[Collected data]
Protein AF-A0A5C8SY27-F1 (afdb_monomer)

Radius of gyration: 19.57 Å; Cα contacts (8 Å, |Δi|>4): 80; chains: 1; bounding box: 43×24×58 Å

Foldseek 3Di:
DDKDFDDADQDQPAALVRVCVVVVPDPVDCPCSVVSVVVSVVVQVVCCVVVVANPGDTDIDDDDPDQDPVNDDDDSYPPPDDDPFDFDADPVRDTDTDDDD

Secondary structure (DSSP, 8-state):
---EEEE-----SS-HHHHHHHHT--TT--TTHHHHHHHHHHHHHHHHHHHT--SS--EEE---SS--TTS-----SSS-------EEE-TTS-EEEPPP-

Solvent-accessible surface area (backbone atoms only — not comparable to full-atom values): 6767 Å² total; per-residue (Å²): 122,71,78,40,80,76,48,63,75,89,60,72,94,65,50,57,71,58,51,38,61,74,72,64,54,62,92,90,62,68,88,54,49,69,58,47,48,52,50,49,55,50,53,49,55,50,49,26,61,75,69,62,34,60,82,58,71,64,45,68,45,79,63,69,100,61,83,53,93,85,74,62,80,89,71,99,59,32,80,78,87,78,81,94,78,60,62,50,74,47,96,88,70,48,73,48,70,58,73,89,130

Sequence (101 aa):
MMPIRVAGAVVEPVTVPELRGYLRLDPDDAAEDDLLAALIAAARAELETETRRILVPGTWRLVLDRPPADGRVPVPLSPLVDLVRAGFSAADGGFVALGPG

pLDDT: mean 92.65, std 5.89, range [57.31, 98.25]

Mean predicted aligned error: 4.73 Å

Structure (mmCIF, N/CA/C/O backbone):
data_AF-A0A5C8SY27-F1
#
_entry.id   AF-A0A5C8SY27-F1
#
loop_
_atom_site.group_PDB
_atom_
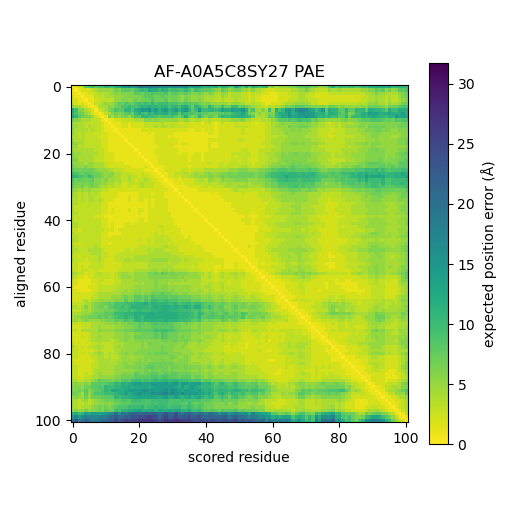site.id
_atom_site.type_symbol
_atom_site.label_atom_id
_atom_site.label_alt_id
_atom_site.label_comp_id
_atom_site.label_asym_id
_atom_site.label_entity_id
_atom_site.label_seq_id
_atom_site.pdbx_PDB_ins_code
_atom_site.Cartn_x
_atom_site.Cartn_y
_atom_site.Cartn_z
_atom_site.occupancy
_atom_site.B_iso_or_equiv
_atom_site.auth_seq_id
_atom_site.auth_comp_id
_atom_site.auth_asym_id
_atom_site.auth_atom_id
_atom_site.pdbx_PDB_model_num
ATOM 1 N N . MET A 1 1 ? 2.497 -6.552 -18.148 1.00 83.56 1 MET A N 1
ATOM 2 C CA . MET A 1 1 ? 3.328 -5.960 -17.079 1.00 83.56 1 MET A CA 1
ATOM 3 C C . MET A 1 1 ? 2.629 -6.188 -15.749 1.00 83.56 1 MET A C 1
ATOM 5 O O . MET A 1 1 ? 1.516 -5.705 -15.592 1.00 83.56 1 MET A O 1
ATOM 9 N N . MET A 1 2 ? 3.235 -6.948 -14.836 1.00 87.69 2 MET A N 1
ATOM 10 C CA . MET A 1 2 ? 2.699 -7.196 -13.492 1.00 87.69 2 MET A CA 1
ATOM 11 C C . MET A 1 2 ? 3.509 -6.379 -12.474 1.00 87.69 2 MET A C 1
ATOM 13 O O . MET A 1 2 ? 4.733 -6.525 -12.452 1.00 87.69 2 MET A O 1
ATOM 17 N N . PRO A 1 3 ? 2.885 -5.505 -11.665 1.00 92.75 3 PRO A N 1
ATOM 18 C CA . PRO A 1 3 ? 3.593 -4.771 -10.624 1.00 92.75 3 PRO A CA 1
ATOM 19 C C . PRO A 1 3 ? 4.094 -5.692 -9.516 1.00 92.75 3 PRO A C 1
ATOM 21 O O . PRO A 1 3 ? 3.363 -6.555 -9.039 1.00 92.75 3 PRO A O 1
ATOM 24 N N . ILE A 1 4 ? 5.328 -5.473 -9.072 1.00 93.25 4 ILE A N 1
ATOM 25 C CA . ILE A 1 4 ? 5.923 -6.200 -7.950 1.00 93.25 4 ILE A CA 1
ATOM 26 C C . ILE A 1 4 ? 6.124 -5.213 -6.807 1.00 93.25 4 ILE A C 1
ATOM 28 O O . ILE A 1 4 ? 6.858 -4.235 -6.960 1.00 93.25 4 ILE A O 1
ATOM 32 N N . ARG A 1 5 ? 5.493 -5.453 -5.655 1.00 92.50 5 ARG A N 1
ATOM 33 C CA . ARG A 1 5 ? 5.736 -4.648 -4.453 1.00 92.50 5 ARG A CA 1
ATOM 34 C C . ARG A 1 5 ? 7.109 -5.006 -3.892 1.00 92.50 5 ARG A C 1
ATOM 36 O O . ARG A 1 5 ? 7.381 -6.170 -3.626 1.00 92.50 5 ARG A O 1
ATOM 43 N N . VAL A 1 6 ? 7.980 -4.014 -3.750 1.00 93.88 6 VAL A N 1
ATOM 44 C CA . VAL A 1 6 ? 9.374 -4.205 -3.314 1.00 93.88 6 VAL A CA 1
ATOM 45 C C . VAL A 1 6 ? 9.554 -3.816 -1.851 1.00 93.88 6 VAL A C 1
ATOM 47 O O . VAL A 1 6 ? 10.333 -4.446 -1.145 1.00 93.88 6 VAL A O 1
ATOM 50 N N . ALA A 1 7 ? 8.857 -2.772 -1.400 1.00 89.06 7 ALA A N 1
ATOM 51 C CA . ALA A 1 7 ? 8.952 -2.268 -0.035 1.00 89.06 7 ALA A CA 1
ATOM 52 C C . ALA A 1 7 ? 7.697 -1.476 0.370 1.00 89.06 7 ALA A C 1
ATOM 54 O O . ALA A 1 7 ? 6.858 -1.134 -0.467 1.00 89.06 7 ALA A O 1
ATOM 55 N N . GLY A 1 8 ? 7.619 -1.158 1.663 1.00 77.31 8 GLY A N 1
ATOM 56 C CA . GLY A 1 8 ? 6.588 -0.330 2.287 1.00 77.31 8 GLY A CA 1
ATOM 57 C C . GLY A 1 8 ? 5.915 -1.079 3.433 1.00 77.31 8 GLY A C 1
ATOM 58 O O . GLY A 1 8 ? 5.378 -2.167 3.223 1.00 77.31 8 GLY A O 1
ATOM 59 N N . ALA A 1 9 ? 5.930 -0.517 4.638 1.00 75.81 9 ALA A N 1
ATOM 60 C CA . ALA A 1 9 ? 5.106 -1.045 5.720 1.00 75.81 9 ALA A CA 1
ATOM 61 C C . ALA A 1 9 ? 3.624 -0.925 5.332 1.00 75.81 9 ALA A C 1
ATOM 63 O O . ALA A 1 9 ? 3.237 0.022 4.646 1.00 75.81 9 ALA A O 1
ATOM 64 N N . VAL A 1 10 ? 2.810 -1.903 5.724 1.00 81.38 10 VAL A N 1
ATOM 65 C CA . VAL A 1 10 ? 1.356 -1.757 5.639 1.00 81.38 10 VAL A CA 1
ATOM 66 C C . VAL A 1 10 ? 0.949 -0.954 6.866 1.00 81.38 10 VAL A C 1
ATOM 68 O O . VAL A 1 10 ? 0.972 -1.474 7.977 1.00 81.38 10 VAL A O 1
ATOM 71 N N . VAL A 1 11 ? 0.681 0.333 6.669 1.00 89.75 11 VAL A N 1
ATOM 72 C CA . VAL A 1 11 ? 0.125 1.210 7.702 1.00 89.75 11 VAL A CA 1
ATOM 73 C C . VAL A 1 11 ? -1.299 1.499 7.282 1.00 89.75 11 VAL A C 1
ATOM 75 O O . VAL A 1 11 ? -1.501 2.149 6.259 1.00 89.75 11 VAL A O 1
ATOM 78 N N . GLU A 1 12 ? -2.265 0.956 8.016 1.00 94.62 12 GLU A N 1
ATOM 79 C CA . GLU A 1 12 ? -3.670 1.121 7.657 1.00 94.62 12 GLU A CA 1
ATOM 80 C C . GLU A 1 12 ? -4.097 2.600 7.772 1.00 94.62 12 GLU A C 1
ATOM 82 O O . GLU A 1 12 ? -3.654 3.288 8.695 1.00 94.62 12 GLU A O 1
ATOM 87 N N . PRO A 1 13 ? -4.941 3.115 6.852 1.00 93.50 13 PRO A N 1
ATOM 88 C CA . PRO A 1 13 ? -5.344 4.526 6.842 1.00 93.50 13 PRO A CA 1
ATOM 89 C C . PRO A 1 13 ? -6.180 4.958 8.052 1.00 93.50 13 PRO A C 1
ATOM 91 O O . PRO A 1 13 ? -6.318 6.152 8.298 1.00 93.50 13 PRO A O 1
ATOM 94 N N . VAL A 1 14 ? -6.770 3.991 8.756 1.00 96.56 14 VAL A N 1
ATOM 95 C CA . VAL A 1 14 ? -7.529 4.177 9.993 1.00 96.56 14 VAL A CA 1
ATOM 96 C C . VAL A 1 14 ? -6.962 3.209 11.019 1.00 96.56 14 VAL A C 1
ATOM 98 O O . VAL A 1 14 ? -6.751 2.033 10.728 1.00 96.56 14 VAL A O 1
ATOM 101 N N . THR A 1 15 ? -6.709 3.694 12.223 1.00 96.69 15 THR A N 1
ATOM 102 C CA . THR A 1 15 ? -6.228 2.887 13.343 1.00 96.69 15 THR A CA 1
ATOM 103 C C . THR A 1 15 ? -7.394 2.283 14.128 1.00 96.69 15 THR A C 1
ATOM 105 O O . THR A 1 15 ? -8.515 2.797 14.114 1.00 96.69 15 THR A O 1
ATOM 108 N N . VAL A 1 16 ? -7.134 1.201 14.869 1.00 97.25 16 VAL A N 1
ATOM 109 C CA . VAL A 1 16 ? -8.145 0.597 15.753 1.00 97.25 16 VAL A CA 1
ATOM 110 C C . VAL A 1 16 ? -8.695 1.614 16.771 1.00 97.25 16 VAL A C 1
ATOM 112 O O . VAL A 1 16 ? -9.917 1.728 16.855 1.00 97.25 16 VAL A O 1
ATOM 115 N N . PRO A 1 17 ? -7.879 2.432 17.475 1.00 96.62 17 PRO A N 1
ATOM 116 C CA . PRO A 1 17 ? -8.404 3.462 18.377 1.00 96.62 17 PRO A CA 1
ATOM 117 C C . PRO A 1 17 ? -9.322 4.489 17.699 1.00 96.62 17 PRO A C 1
ATOM 119 O O . PRO A 1 17 ? -10.344 4.866 18.273 1.00 96.62 17 PRO A O 1
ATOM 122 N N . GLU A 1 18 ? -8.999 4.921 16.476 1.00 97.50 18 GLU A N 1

■ TASK INSTRUCTIONS ■
Please make an exact copy of the lines above from the line with "ATOM 36 O O" through the line with "ATOM 44 C CA", both ends included.

■ ANSWER FOR THIS EXERCISE ■
ATOM 36 O O . ARG A 1 5 ? 7.381 -6.170 -3.626 1.00 92.50 5 ARG A O 1
ATOM 43 N N . VAL A 1 6 ? 7.980 -4.014 -3.750 1.00 93.88 6 VAL A N 1
ATOM 44 C CA . VAL A 1 6 ? 9.374 -4.205 -3.314 1.00 93.88 6 VAL A CA 1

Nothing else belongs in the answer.